WHAT THE TASK REQUIRES |
In the entries below, find the line with "ATOM 54 C C" and the line with "ATOM 108 C CA". Reproduce those two lines and every line between them exactly, and nothing more.

[Dataset entries]
────────────────────────────────────────

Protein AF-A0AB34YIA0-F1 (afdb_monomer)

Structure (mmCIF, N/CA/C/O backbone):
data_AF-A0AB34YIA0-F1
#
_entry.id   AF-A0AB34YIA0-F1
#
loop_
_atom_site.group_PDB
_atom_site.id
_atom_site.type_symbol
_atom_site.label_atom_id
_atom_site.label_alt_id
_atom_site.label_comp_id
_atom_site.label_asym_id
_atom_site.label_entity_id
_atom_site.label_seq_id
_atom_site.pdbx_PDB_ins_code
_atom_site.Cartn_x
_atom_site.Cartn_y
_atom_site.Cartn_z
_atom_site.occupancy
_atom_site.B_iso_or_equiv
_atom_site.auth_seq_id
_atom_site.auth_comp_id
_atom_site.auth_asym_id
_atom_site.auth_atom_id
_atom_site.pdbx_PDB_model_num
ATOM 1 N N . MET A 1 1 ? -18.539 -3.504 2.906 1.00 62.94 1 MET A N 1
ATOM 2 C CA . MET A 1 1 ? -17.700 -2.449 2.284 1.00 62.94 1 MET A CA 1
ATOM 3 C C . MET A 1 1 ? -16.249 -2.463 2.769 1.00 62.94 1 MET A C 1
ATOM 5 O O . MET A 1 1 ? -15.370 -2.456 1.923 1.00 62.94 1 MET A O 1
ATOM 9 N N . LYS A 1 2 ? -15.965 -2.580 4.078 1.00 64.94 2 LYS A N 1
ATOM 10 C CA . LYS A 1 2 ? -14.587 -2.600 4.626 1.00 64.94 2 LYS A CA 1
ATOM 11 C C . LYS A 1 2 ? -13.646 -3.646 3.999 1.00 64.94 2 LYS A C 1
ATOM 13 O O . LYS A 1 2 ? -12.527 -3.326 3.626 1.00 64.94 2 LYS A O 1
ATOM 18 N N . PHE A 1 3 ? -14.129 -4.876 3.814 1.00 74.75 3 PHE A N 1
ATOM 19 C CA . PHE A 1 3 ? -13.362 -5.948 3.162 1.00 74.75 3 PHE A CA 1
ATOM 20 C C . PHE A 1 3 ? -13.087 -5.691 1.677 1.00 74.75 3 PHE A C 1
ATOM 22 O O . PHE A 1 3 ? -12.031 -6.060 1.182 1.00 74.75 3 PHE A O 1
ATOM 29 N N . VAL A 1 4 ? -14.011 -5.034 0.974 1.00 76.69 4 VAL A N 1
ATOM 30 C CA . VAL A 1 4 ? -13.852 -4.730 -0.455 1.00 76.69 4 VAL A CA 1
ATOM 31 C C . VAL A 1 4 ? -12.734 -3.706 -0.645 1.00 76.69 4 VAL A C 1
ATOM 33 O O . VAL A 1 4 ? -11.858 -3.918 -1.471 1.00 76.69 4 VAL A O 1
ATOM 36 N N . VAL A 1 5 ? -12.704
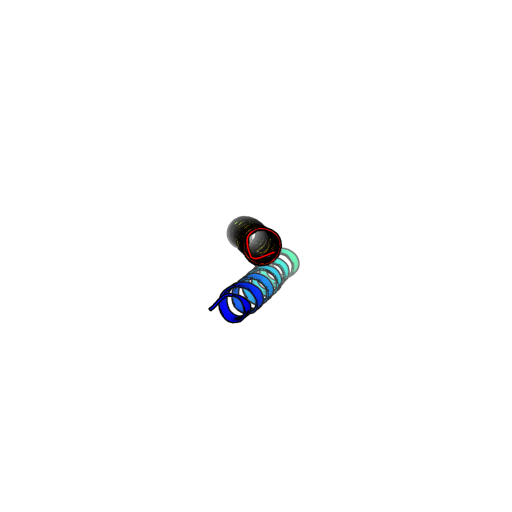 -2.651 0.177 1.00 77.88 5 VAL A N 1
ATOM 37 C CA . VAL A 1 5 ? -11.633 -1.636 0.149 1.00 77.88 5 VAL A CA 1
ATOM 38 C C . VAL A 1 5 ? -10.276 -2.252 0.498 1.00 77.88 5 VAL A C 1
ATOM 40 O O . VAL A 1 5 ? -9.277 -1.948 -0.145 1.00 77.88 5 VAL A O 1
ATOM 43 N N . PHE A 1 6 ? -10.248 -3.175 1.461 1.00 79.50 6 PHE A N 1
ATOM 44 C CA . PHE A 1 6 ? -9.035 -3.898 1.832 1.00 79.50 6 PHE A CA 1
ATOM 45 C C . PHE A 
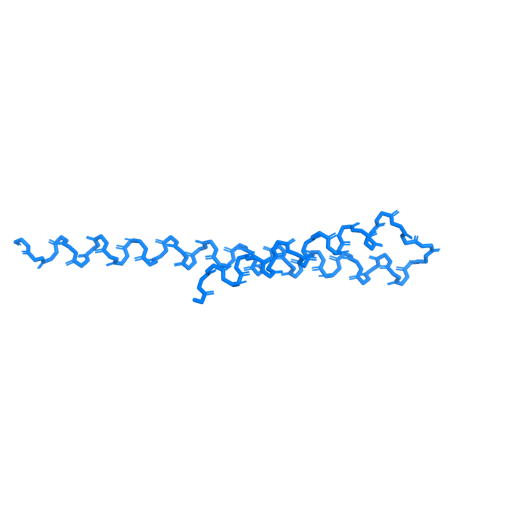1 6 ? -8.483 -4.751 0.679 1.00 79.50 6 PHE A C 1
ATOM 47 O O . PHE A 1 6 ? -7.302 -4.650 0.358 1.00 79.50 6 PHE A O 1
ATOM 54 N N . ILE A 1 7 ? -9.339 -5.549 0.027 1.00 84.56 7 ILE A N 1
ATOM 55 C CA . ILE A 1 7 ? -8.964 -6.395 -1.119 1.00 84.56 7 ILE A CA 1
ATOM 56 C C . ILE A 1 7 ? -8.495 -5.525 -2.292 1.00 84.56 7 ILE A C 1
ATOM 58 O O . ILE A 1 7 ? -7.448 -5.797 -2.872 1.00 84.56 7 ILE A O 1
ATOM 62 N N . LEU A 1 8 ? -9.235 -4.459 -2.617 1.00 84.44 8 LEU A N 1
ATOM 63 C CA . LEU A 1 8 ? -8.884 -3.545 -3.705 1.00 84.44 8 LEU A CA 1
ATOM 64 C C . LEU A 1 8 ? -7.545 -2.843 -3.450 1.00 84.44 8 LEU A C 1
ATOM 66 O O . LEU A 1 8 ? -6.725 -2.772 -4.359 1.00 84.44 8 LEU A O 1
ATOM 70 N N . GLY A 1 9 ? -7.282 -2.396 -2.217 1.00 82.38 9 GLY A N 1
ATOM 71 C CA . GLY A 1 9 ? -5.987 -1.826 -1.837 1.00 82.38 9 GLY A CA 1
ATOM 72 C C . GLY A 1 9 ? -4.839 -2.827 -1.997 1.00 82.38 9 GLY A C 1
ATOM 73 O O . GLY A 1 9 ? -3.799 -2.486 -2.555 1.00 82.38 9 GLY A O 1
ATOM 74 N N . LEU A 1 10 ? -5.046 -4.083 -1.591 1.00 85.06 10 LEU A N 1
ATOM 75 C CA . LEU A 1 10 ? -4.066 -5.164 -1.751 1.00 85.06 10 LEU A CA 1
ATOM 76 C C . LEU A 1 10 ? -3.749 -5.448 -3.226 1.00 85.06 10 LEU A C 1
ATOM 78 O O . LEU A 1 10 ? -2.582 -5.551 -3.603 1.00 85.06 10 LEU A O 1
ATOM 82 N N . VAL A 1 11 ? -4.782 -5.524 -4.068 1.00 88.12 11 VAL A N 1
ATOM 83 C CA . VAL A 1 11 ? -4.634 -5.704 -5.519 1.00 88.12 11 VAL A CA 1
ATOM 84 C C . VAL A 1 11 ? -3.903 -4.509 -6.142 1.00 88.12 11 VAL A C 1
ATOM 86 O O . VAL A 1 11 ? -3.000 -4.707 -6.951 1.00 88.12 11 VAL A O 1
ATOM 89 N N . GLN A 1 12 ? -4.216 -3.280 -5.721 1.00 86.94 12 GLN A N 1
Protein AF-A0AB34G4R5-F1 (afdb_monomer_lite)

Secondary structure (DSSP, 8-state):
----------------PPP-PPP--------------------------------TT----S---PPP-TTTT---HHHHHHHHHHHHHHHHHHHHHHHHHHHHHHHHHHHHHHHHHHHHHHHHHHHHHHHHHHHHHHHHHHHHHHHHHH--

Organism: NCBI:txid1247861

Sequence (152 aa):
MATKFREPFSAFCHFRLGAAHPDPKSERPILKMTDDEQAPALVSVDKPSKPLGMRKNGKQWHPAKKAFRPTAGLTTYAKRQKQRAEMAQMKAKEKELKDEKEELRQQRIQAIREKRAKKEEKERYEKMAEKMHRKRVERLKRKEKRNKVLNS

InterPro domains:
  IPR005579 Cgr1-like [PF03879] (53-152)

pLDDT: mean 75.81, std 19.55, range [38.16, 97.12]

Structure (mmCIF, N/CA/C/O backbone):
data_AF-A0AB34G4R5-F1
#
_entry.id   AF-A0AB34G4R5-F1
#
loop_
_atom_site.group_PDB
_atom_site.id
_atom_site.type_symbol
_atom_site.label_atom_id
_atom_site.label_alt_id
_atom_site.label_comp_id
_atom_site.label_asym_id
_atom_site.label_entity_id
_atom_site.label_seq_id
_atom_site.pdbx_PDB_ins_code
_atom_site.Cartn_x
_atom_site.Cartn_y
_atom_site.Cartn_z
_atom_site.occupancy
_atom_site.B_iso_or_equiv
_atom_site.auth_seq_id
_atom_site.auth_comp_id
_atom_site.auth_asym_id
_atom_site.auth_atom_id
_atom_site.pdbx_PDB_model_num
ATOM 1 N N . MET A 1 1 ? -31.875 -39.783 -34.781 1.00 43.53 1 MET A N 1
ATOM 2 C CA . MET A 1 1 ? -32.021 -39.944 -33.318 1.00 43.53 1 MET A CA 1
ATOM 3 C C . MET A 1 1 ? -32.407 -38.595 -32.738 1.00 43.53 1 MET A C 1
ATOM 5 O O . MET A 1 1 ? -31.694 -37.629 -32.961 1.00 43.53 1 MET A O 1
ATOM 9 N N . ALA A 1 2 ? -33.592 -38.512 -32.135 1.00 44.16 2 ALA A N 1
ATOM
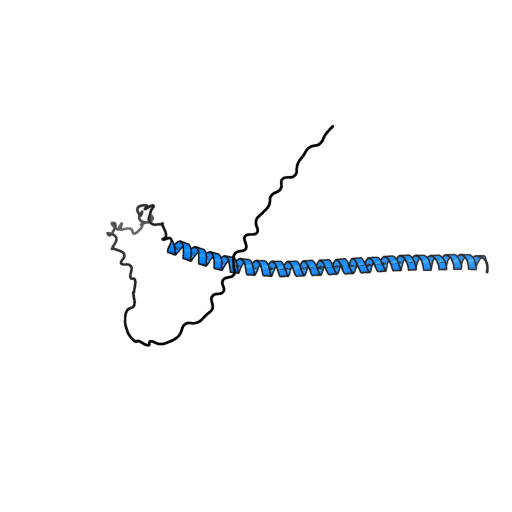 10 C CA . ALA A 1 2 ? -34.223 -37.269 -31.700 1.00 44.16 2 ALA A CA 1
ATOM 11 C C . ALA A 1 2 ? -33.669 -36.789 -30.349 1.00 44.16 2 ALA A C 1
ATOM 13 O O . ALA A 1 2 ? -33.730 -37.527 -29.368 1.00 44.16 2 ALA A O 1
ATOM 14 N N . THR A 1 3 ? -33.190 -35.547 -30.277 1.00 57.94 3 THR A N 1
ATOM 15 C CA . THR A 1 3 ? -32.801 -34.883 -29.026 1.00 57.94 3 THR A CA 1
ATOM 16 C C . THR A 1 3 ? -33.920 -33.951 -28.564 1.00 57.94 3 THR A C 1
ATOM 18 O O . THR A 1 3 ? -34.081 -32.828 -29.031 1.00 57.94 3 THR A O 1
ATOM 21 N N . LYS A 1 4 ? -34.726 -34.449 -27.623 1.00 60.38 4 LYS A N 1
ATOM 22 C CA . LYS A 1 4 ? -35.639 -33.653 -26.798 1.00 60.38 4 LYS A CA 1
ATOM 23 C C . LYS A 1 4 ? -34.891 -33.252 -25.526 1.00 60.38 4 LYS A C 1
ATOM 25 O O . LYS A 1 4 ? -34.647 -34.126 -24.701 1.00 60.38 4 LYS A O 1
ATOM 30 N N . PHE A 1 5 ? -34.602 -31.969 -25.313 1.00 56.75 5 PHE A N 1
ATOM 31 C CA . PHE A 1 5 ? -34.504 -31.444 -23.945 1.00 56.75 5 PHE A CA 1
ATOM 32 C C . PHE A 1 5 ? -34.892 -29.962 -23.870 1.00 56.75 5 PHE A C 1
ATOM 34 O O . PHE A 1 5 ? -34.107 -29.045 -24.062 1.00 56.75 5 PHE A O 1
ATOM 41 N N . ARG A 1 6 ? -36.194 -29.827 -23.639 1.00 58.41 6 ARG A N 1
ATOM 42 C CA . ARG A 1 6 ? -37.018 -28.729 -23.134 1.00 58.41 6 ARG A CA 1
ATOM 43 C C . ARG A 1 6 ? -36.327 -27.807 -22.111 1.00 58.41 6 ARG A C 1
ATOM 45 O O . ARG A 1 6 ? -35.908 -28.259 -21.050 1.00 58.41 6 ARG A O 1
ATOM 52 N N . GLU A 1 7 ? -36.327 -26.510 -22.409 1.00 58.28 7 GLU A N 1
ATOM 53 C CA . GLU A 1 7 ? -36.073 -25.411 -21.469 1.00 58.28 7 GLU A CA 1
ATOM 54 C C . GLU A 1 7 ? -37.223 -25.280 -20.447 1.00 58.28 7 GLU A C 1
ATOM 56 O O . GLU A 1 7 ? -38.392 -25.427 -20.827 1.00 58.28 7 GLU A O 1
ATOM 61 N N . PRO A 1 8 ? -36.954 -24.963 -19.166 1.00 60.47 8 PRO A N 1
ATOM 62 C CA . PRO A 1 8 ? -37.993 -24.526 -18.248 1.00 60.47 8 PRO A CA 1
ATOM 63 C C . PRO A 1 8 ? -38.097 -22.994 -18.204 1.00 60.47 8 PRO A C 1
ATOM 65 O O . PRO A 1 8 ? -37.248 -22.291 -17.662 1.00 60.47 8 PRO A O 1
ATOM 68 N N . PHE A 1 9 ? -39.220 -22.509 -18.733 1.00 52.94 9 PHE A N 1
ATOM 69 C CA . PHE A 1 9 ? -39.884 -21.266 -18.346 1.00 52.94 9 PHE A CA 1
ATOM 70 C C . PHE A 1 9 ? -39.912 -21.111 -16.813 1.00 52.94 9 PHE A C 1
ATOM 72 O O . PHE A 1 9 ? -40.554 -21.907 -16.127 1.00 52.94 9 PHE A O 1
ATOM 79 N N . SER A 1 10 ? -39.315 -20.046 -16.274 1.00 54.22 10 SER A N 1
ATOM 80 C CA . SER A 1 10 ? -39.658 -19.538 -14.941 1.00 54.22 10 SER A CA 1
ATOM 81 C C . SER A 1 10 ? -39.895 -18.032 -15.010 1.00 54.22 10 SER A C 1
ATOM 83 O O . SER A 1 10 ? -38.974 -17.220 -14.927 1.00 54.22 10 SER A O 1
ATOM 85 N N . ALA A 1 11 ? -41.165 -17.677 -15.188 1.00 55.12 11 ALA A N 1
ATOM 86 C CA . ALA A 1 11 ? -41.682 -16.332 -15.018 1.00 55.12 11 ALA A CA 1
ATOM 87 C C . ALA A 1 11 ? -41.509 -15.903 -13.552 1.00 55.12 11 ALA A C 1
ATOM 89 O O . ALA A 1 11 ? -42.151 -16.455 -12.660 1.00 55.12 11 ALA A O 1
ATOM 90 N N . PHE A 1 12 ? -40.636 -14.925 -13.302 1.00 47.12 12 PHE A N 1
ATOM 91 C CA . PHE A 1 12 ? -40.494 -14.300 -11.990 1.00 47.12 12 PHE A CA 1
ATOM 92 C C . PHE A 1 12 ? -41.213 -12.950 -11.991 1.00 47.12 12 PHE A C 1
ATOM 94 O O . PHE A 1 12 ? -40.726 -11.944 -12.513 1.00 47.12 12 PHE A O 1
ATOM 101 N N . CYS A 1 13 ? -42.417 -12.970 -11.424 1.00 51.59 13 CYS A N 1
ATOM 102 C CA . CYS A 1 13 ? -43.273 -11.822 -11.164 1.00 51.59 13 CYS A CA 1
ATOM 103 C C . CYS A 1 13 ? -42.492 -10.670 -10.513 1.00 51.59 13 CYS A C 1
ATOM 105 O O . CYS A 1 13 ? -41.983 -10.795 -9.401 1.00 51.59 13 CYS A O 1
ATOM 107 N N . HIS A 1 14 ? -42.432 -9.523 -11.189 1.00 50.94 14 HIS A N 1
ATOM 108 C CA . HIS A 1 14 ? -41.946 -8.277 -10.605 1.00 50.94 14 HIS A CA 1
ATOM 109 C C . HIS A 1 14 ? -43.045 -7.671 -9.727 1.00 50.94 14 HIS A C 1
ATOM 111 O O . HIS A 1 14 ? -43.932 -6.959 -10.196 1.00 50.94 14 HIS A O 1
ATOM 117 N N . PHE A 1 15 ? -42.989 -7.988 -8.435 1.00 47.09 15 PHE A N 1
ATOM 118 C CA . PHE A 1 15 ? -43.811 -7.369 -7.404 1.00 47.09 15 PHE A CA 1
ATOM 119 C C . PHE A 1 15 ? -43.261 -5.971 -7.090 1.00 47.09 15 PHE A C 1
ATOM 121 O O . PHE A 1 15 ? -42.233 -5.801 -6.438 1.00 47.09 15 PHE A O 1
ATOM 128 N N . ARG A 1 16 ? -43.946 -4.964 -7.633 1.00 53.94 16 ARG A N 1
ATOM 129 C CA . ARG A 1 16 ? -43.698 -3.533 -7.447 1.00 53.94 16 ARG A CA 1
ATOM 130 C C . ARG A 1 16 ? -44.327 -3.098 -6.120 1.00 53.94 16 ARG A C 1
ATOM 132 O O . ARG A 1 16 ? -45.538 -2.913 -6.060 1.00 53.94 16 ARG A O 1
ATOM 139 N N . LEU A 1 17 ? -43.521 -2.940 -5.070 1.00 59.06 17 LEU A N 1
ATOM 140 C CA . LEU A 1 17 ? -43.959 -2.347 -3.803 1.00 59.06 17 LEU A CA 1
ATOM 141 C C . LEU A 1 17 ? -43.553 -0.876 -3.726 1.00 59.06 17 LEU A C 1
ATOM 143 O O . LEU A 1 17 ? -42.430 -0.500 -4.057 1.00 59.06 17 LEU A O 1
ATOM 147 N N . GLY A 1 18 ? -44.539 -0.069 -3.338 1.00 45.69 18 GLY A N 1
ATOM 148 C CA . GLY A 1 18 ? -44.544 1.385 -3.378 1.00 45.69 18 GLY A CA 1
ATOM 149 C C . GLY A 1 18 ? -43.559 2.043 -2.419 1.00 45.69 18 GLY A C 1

────────────────────────────────────────

TASK SOLUTION |
ATOM 54 C C . GLU A 1 7 ? -37.223 -25.280 -20.447 1.00 58.28 7 GLU A C 1
ATOM 56 O O . GLU A 1 7 ? -38.392 -25.427 -20.827 1.00 58.28 7 GLU A O 1
ATOM 61 N N . PRO A 1 8 ? -36.954 -24.963 -19.166 1.00 60.47 8 PRO A N 1
ATOM 62 C CA . PRO A 1 8 ? -37.993 -24.526 -18.248 1.00 60.47 8 PRO A CA 1
ATOM 63 C C . PRO A 1 8 ? -38.097 -22.994 -18.204 1.00 60.47 8 PRO A C 1
ATOM 65 O O . PRO A 1 8 ? -37.248 -22.291 -17.662 1.00 60.47 8 PRO A O 1
ATOM 68 N N . PHE A 1 9 ? -39.220 -22.509 -18.733 1.00 52.94 9 PHE A N 1
ATOM 69 C CA . PHE A 1 9 ? -39.884 -21.266 -18.346 1.00 52.94 9 PHE A CA 1
ATOM 70 C C . PHE A 1 9 ? -39.912 -21.111 -16.813 1.00 52.94 9 PHE A C 1
ATOM 72 O O . PHE A 1 9 ? -40.554 -21.907 -16.127 1.00 52.94 9 PHE A O 1
ATOM 79 N N . SER A 1 10 ? -39.315 -20.046 -16.274 1.00 54.22 10 SER A N 1
ATOM 80 C CA . SER A 1 10 ? -39.658 -19.538 -14.941 1.00 54.22 10 SER A CA 1
ATOM 81 C C . SER A 1 10 ? -39.895 -18.032 -15.010 1.00 54.22 10 SER A C 1
ATOM 83 O O . SER A 1 10 ? -38.974 -17.220 -14.927 1.00 54.22 10 SER A O 1
ATOM 85 N N . ALA A 1 11 ? -41.165 -17.677 -15.188 1.00 55.12 11 ALA A N 1
ATOM 86 C CA . ALA A 1 11 ? -41.682 -16.332 -15.018 1.00 55.12 11 ALA A CA 1
ATOM 87 C C . ALA A 1 11 ? -41.509 -15.903 -13.552 1.00 55.12 11 ALA A C 1
ATOM 89 O O . ALA A 1 11 ? -42.151 -16.455 -12.660 1.00 55.12 11 ALA A O 1
ATOM 90 N N . PHE A 1 12 ? -40.636 -14.925 -13.302 1.00 47.12 12 PHE A N 1
ATOM 91 C CA . PHE A 1 12 ? -40.494 -14.300 -11.990 1.00 47.12 12 PHE A CA 1
ATOM 92 C C . PHE A 1 12 ? -41.213 -12.950 -11.991 1.00 47.12 12 PHE A C 1
ATOM 94 O O . PHE A 1 12 ? -40.726 -11.944 -12.513 1.00 47.12 12 PHE A O 1
ATOM 101 N N . CYS A 1 13 ? -42.417 -12.970 -11.424 1.00 51.59 13 CYS A N 1
ATOM 102 C CA . CYS A 1 13 ? -43.273 -11.822 -11.164 1.00 51.59 13 CYS A CA 1
ATOM 103 C C . CYS A 1 13 ? -42.492 -10.670 -10.513 1.00 51.59 13 CYS A C 1
ATOM 105 O O . CYS A 1 13 ? -41.983 -10.795 -9.401 1.00 51.59 13 CYS A O 1
ATOM 107 N N . HIS A 1 14 ? -42.432 -9.523 -11.189 1.00 50.94 14 HIS A N 1
ATOM 108 C CA . HIS A 1 14 ? -41.946 -8.277 -10.605 1.00 50.94 14 HIS A CA 1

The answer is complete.